■ TASK TO COMPLETE ■
From the records below, extract only the lines running from the line with "ATOM 160 N N" to the line with "ATOM 177 C C", both lines included, reproducing them exactly.
======== SOURCE INFORMATION
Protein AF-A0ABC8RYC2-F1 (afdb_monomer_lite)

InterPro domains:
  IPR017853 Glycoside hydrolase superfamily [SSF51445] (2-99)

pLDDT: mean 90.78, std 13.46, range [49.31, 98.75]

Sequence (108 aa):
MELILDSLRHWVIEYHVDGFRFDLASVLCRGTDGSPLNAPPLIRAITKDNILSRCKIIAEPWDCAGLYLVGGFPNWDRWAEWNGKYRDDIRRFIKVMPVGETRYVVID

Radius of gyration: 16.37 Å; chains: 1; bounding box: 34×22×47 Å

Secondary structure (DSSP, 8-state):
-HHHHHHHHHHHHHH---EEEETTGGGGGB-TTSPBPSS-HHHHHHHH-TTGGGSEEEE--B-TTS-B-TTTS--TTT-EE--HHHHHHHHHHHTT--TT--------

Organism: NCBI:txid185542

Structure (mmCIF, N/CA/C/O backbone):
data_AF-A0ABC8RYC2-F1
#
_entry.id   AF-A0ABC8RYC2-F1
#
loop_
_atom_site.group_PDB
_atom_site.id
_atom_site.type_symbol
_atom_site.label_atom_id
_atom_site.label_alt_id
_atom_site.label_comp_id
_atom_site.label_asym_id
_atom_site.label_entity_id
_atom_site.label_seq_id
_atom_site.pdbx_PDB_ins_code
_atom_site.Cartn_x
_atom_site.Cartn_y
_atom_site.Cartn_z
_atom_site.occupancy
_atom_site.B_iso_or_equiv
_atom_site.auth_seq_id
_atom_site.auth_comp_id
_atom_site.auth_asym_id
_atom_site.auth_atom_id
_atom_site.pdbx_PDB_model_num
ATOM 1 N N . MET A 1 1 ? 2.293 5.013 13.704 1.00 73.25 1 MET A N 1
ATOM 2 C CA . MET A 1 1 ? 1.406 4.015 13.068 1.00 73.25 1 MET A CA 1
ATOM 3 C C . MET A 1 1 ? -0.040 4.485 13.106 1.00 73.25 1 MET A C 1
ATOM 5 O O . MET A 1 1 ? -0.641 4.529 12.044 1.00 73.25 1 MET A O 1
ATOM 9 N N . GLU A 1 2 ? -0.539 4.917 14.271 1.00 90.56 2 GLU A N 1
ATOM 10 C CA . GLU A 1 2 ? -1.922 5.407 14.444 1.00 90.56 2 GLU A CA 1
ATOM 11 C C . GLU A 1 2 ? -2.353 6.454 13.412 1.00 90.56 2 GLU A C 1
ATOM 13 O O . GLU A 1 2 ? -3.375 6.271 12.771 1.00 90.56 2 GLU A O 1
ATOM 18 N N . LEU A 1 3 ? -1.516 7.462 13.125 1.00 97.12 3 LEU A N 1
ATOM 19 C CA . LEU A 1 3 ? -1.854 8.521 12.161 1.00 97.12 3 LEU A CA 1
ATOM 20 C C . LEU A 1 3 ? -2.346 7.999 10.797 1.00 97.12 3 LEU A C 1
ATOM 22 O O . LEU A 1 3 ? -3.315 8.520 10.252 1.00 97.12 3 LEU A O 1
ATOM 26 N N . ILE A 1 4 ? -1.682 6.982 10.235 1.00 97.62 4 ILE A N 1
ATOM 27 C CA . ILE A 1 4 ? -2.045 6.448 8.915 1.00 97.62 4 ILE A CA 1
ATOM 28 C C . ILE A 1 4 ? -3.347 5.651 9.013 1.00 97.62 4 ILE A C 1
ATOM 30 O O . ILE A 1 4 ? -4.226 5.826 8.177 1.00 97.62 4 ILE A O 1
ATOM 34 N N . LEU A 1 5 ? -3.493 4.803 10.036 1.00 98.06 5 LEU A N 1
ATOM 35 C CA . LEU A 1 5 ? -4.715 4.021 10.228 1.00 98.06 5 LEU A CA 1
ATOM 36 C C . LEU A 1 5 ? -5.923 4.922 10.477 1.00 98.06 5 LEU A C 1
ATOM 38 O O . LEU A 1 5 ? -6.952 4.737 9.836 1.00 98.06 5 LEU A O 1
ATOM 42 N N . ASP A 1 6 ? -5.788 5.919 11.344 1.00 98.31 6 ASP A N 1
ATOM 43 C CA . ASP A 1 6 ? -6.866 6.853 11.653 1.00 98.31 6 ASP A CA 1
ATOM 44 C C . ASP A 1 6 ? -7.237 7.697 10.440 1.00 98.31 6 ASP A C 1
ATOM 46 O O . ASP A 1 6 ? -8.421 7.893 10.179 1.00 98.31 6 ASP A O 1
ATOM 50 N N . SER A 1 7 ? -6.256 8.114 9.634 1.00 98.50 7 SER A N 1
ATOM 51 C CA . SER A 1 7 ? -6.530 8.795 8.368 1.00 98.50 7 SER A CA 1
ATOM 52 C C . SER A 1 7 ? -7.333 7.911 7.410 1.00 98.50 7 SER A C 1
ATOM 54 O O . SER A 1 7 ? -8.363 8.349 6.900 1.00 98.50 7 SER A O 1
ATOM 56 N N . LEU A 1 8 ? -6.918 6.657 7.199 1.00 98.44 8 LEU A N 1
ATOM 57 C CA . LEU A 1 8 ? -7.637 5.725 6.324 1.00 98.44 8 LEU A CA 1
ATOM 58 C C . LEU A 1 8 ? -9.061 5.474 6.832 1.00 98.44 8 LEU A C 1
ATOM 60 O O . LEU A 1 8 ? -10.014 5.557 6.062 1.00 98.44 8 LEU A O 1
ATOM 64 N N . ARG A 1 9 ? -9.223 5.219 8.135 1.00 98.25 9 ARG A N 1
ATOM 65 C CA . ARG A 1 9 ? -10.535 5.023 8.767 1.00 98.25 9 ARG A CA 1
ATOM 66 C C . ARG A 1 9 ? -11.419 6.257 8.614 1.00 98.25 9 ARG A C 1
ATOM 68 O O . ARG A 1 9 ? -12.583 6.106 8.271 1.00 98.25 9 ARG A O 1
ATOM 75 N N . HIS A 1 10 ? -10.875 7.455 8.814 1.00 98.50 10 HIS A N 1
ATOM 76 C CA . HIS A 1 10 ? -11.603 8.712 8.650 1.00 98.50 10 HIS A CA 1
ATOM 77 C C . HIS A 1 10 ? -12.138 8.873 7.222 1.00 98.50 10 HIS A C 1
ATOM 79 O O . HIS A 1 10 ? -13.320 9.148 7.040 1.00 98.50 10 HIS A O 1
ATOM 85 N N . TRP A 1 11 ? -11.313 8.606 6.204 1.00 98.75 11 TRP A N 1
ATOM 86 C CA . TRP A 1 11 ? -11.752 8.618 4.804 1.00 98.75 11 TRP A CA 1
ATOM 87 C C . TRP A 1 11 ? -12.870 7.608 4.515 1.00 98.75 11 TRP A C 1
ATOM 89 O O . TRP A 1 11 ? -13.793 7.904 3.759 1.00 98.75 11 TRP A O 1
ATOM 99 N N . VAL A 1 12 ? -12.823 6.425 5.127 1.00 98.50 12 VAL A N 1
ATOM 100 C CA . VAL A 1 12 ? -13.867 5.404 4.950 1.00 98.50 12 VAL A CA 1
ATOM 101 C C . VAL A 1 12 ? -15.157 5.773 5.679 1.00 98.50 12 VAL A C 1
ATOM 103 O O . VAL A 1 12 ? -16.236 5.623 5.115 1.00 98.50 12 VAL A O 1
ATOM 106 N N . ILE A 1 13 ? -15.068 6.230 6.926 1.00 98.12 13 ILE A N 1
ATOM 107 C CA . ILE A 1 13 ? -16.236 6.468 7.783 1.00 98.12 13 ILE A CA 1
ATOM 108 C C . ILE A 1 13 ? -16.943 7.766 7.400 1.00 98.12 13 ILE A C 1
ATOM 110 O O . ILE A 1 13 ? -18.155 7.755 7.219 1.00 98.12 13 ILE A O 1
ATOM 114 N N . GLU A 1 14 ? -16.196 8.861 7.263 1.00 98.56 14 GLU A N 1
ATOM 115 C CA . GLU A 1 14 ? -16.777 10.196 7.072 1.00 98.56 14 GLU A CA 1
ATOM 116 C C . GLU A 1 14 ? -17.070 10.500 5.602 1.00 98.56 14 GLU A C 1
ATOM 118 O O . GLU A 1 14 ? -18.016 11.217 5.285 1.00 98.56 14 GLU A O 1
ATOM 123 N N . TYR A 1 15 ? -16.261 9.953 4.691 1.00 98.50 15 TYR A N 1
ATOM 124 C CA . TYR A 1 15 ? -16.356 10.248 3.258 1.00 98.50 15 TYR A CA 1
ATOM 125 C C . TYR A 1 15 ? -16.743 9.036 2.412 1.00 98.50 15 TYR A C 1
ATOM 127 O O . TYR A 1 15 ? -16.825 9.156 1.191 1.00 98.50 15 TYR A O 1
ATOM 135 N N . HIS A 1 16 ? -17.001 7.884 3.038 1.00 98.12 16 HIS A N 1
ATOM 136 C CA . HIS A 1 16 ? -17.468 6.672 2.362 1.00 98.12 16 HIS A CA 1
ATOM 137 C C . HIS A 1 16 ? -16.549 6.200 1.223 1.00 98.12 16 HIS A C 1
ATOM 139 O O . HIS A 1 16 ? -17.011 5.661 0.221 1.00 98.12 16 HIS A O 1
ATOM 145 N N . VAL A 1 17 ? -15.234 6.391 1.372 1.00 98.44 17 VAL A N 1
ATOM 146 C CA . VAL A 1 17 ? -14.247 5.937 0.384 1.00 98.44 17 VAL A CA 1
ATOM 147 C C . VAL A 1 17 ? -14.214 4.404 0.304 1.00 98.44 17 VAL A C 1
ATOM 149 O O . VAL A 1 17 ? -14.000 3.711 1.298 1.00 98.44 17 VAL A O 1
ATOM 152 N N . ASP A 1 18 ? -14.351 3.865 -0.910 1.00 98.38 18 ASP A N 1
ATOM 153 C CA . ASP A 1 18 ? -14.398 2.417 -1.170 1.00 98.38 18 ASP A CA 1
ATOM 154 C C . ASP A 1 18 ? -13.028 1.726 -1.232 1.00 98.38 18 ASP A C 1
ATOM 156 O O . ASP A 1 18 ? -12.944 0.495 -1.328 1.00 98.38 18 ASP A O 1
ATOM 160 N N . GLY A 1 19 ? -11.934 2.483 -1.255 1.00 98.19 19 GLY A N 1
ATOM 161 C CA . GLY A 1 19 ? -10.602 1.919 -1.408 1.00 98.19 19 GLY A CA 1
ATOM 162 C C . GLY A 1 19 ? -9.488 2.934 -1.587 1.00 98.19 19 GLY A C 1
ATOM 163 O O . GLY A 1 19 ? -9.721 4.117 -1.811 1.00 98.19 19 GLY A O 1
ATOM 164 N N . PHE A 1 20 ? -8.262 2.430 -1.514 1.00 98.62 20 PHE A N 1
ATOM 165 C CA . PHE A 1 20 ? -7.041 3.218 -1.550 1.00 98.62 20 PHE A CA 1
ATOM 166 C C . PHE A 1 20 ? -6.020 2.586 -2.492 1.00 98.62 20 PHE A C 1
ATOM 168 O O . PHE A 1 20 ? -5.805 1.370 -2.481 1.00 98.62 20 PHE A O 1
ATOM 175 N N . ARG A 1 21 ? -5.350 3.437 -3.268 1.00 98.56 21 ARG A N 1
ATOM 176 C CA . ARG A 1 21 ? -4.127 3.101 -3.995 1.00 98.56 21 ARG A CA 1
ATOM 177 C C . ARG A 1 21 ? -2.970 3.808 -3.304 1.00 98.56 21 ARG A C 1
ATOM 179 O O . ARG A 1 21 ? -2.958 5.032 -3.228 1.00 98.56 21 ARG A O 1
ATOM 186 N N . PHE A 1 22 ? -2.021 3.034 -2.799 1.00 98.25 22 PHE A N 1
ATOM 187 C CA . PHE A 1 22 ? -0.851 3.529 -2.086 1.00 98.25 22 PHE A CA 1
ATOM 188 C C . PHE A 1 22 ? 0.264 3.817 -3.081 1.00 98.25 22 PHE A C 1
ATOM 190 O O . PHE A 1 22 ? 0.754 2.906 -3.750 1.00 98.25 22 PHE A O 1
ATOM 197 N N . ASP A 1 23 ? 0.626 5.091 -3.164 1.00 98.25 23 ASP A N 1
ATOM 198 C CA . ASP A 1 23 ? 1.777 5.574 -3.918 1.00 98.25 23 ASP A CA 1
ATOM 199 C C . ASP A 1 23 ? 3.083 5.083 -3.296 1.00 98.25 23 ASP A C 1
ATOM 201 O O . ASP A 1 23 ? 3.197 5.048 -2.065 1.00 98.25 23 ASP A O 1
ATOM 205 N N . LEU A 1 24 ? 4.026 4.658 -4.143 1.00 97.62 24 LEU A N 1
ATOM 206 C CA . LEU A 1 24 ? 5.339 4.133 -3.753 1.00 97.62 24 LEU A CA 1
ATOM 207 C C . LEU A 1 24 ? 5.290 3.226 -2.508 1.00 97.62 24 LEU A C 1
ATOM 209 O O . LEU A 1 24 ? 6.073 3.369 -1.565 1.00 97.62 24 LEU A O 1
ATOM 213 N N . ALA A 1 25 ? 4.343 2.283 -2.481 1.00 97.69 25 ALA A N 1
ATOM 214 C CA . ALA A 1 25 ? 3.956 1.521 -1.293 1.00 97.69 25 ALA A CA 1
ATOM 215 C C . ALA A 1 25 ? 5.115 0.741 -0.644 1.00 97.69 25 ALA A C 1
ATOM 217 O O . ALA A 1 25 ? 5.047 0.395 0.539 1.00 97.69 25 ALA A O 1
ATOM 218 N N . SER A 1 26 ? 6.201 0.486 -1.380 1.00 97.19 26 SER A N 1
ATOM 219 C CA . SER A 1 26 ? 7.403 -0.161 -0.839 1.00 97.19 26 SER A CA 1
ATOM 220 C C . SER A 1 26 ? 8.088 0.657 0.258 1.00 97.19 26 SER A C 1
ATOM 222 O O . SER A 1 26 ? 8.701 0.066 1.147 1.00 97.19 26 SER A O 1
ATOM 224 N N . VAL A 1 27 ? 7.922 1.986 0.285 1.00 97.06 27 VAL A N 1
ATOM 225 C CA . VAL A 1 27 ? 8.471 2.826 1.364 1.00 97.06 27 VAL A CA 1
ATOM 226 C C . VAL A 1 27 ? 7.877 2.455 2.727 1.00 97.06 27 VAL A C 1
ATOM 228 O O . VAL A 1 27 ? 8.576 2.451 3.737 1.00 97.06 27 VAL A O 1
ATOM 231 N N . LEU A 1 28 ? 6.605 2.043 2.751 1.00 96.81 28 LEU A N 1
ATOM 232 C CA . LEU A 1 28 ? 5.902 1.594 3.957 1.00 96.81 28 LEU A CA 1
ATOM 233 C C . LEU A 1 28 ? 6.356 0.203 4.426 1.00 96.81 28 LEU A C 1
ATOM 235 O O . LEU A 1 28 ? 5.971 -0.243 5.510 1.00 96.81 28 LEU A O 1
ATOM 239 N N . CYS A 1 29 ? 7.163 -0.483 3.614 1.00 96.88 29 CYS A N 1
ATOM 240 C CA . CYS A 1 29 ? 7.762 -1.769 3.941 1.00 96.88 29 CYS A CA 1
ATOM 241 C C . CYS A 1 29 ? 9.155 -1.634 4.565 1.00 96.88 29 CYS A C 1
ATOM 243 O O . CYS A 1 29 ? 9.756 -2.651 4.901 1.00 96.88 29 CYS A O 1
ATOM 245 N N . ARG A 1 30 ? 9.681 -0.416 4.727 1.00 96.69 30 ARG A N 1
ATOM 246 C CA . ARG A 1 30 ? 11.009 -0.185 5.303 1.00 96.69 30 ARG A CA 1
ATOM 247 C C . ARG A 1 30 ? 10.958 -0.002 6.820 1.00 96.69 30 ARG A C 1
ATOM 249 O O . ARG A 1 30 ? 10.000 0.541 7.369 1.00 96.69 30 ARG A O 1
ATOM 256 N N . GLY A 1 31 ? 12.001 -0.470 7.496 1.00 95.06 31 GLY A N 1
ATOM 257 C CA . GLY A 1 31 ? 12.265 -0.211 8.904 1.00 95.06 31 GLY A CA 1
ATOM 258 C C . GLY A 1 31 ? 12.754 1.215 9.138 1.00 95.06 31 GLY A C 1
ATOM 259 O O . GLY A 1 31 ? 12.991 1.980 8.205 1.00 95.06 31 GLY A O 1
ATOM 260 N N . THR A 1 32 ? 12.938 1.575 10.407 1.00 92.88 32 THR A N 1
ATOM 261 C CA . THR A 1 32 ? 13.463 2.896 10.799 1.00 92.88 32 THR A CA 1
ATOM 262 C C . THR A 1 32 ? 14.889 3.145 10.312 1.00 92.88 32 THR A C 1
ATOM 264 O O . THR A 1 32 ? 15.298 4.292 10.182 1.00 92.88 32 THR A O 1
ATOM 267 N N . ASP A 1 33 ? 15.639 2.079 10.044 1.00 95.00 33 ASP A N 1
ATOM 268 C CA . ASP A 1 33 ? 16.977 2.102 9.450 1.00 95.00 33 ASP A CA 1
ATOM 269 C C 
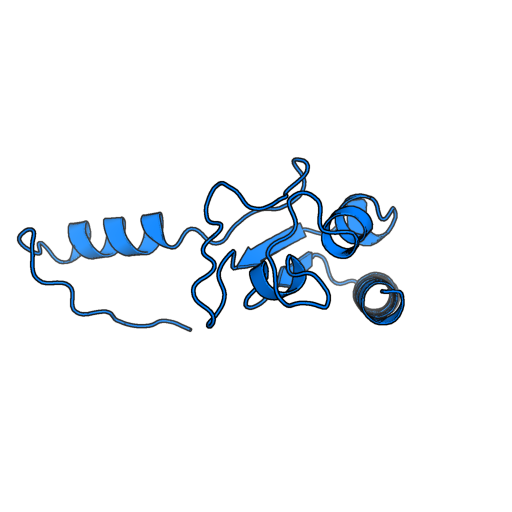. ASP A 1 33 ? 16.952 2.111 7.907 1.00 95.00 33 ASP A C 1
ATOM 271 O O . ASP A 1 33 ? 18.000 2.090 7.267 1.00 95.00 33 ASP A O 1
ATOM 275 N N . GLY A 1 34 ? 15.761 2.126 7.296 1.00 93.88 34 GLY A N 1
ATOM 276 C CA . GLY A 1 34 ? 15.565 2.077 5.849 1.00 93.88 34 GLY A C
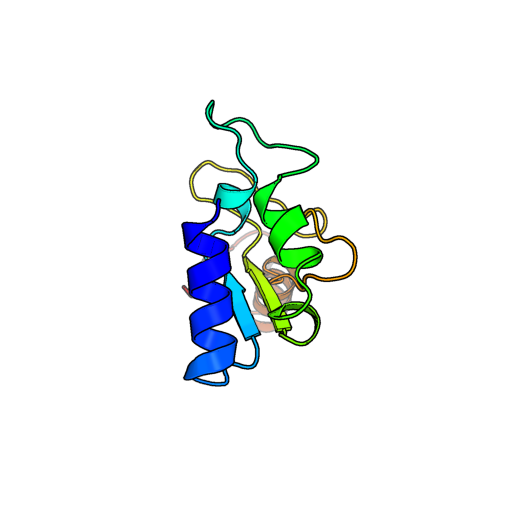A 1
ATOM 277 C C . GLY A 1 34 ? 15.654 0.675 5.238 1.00 93.88 34 GLY A C 1
ATOM 278 O O . GLY A 1 34 ? 15.418 0.533 4.032 1.00 93.88 34 GLY A O 1
ATOM 279 N N . SER A 1 35 ? 15.954 -0.363 6.024 1.00 95.75 35 SER A N 1
ATOM 280 C CA . SER A 1 35 ? 16.034 -1.741 5.530 1.00 95.75 35 SER A CA 1
ATOM 281 C C . SER A 1 35 ? 14.640 -2.297 5.189 1.00 95.75 35 SER A C 1
ATOM 283 O O . SER A 1 35 ? 13.672 -1.987 5.885 1.00 95.75 35 SER A O 1
ATOM 285 N N . PRO A 1 36 ? 14.472 -3.100 4.122 1.00 95.38 36 PRO A N 1
ATOM 286 C CA . PRO A 1 36 ? 13.189 -3.740 3.832 1.00 95.38 36 PRO A CA 1
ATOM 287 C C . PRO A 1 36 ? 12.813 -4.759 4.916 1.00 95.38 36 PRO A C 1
================
■ RESPONSE ■
ATOM 160 N N . GLY A 1 19 ? -11.934 2.483 -1.255 1.00 98.19 19 GLY A N 1
ATOM 161 C CA . GLY A 1 19 ? -10.602 1.919 -1.408 1.00 98.19 19 GLY A CA 1
ATOM 162 C C . GLY A 1 19 ? -9.488 2.934 -1.587 1.00 98.19 19 GLY A C 1
ATOM 163 O O . GLY A 1 19 ? -9.721 4.117 -1.811 1.00 98.19 19 GLY A O 1
ATOM 164 N N . PHE A 1 20 ? -8.262 2.430 -1.514 1.00 98.62 20 PHE A N 1
ATOM 165 C CA . PHE A 1 20 ? -7.041 3.218 -1.550 1.00 98.62 20 PHE A CA 1
ATOM 166 C C . PHE A 1 20 ? -6.020 2.586 -2.492 1.00 98.62 20 PHE A C 1
ATOM 168 O O . PHE A 1 20 ? -5.805 1.370 -2.481 1.00 98.62 20 PHE A O 1
ATOM 175 N N . ARG A 1 21 ? -5.350 3.437 -3.268 1.00 98.56 21 ARG A N 1
ATOM 176 C CA . ARG A 1 21 ? -4.127 3.101 -3.995 1.00 98.56 21 ARG A CA 1
ATOM 177 C C . ARG A 1 21 ? -2.970 3.808 -3.304 1.00 98.56 21 ARG A C 1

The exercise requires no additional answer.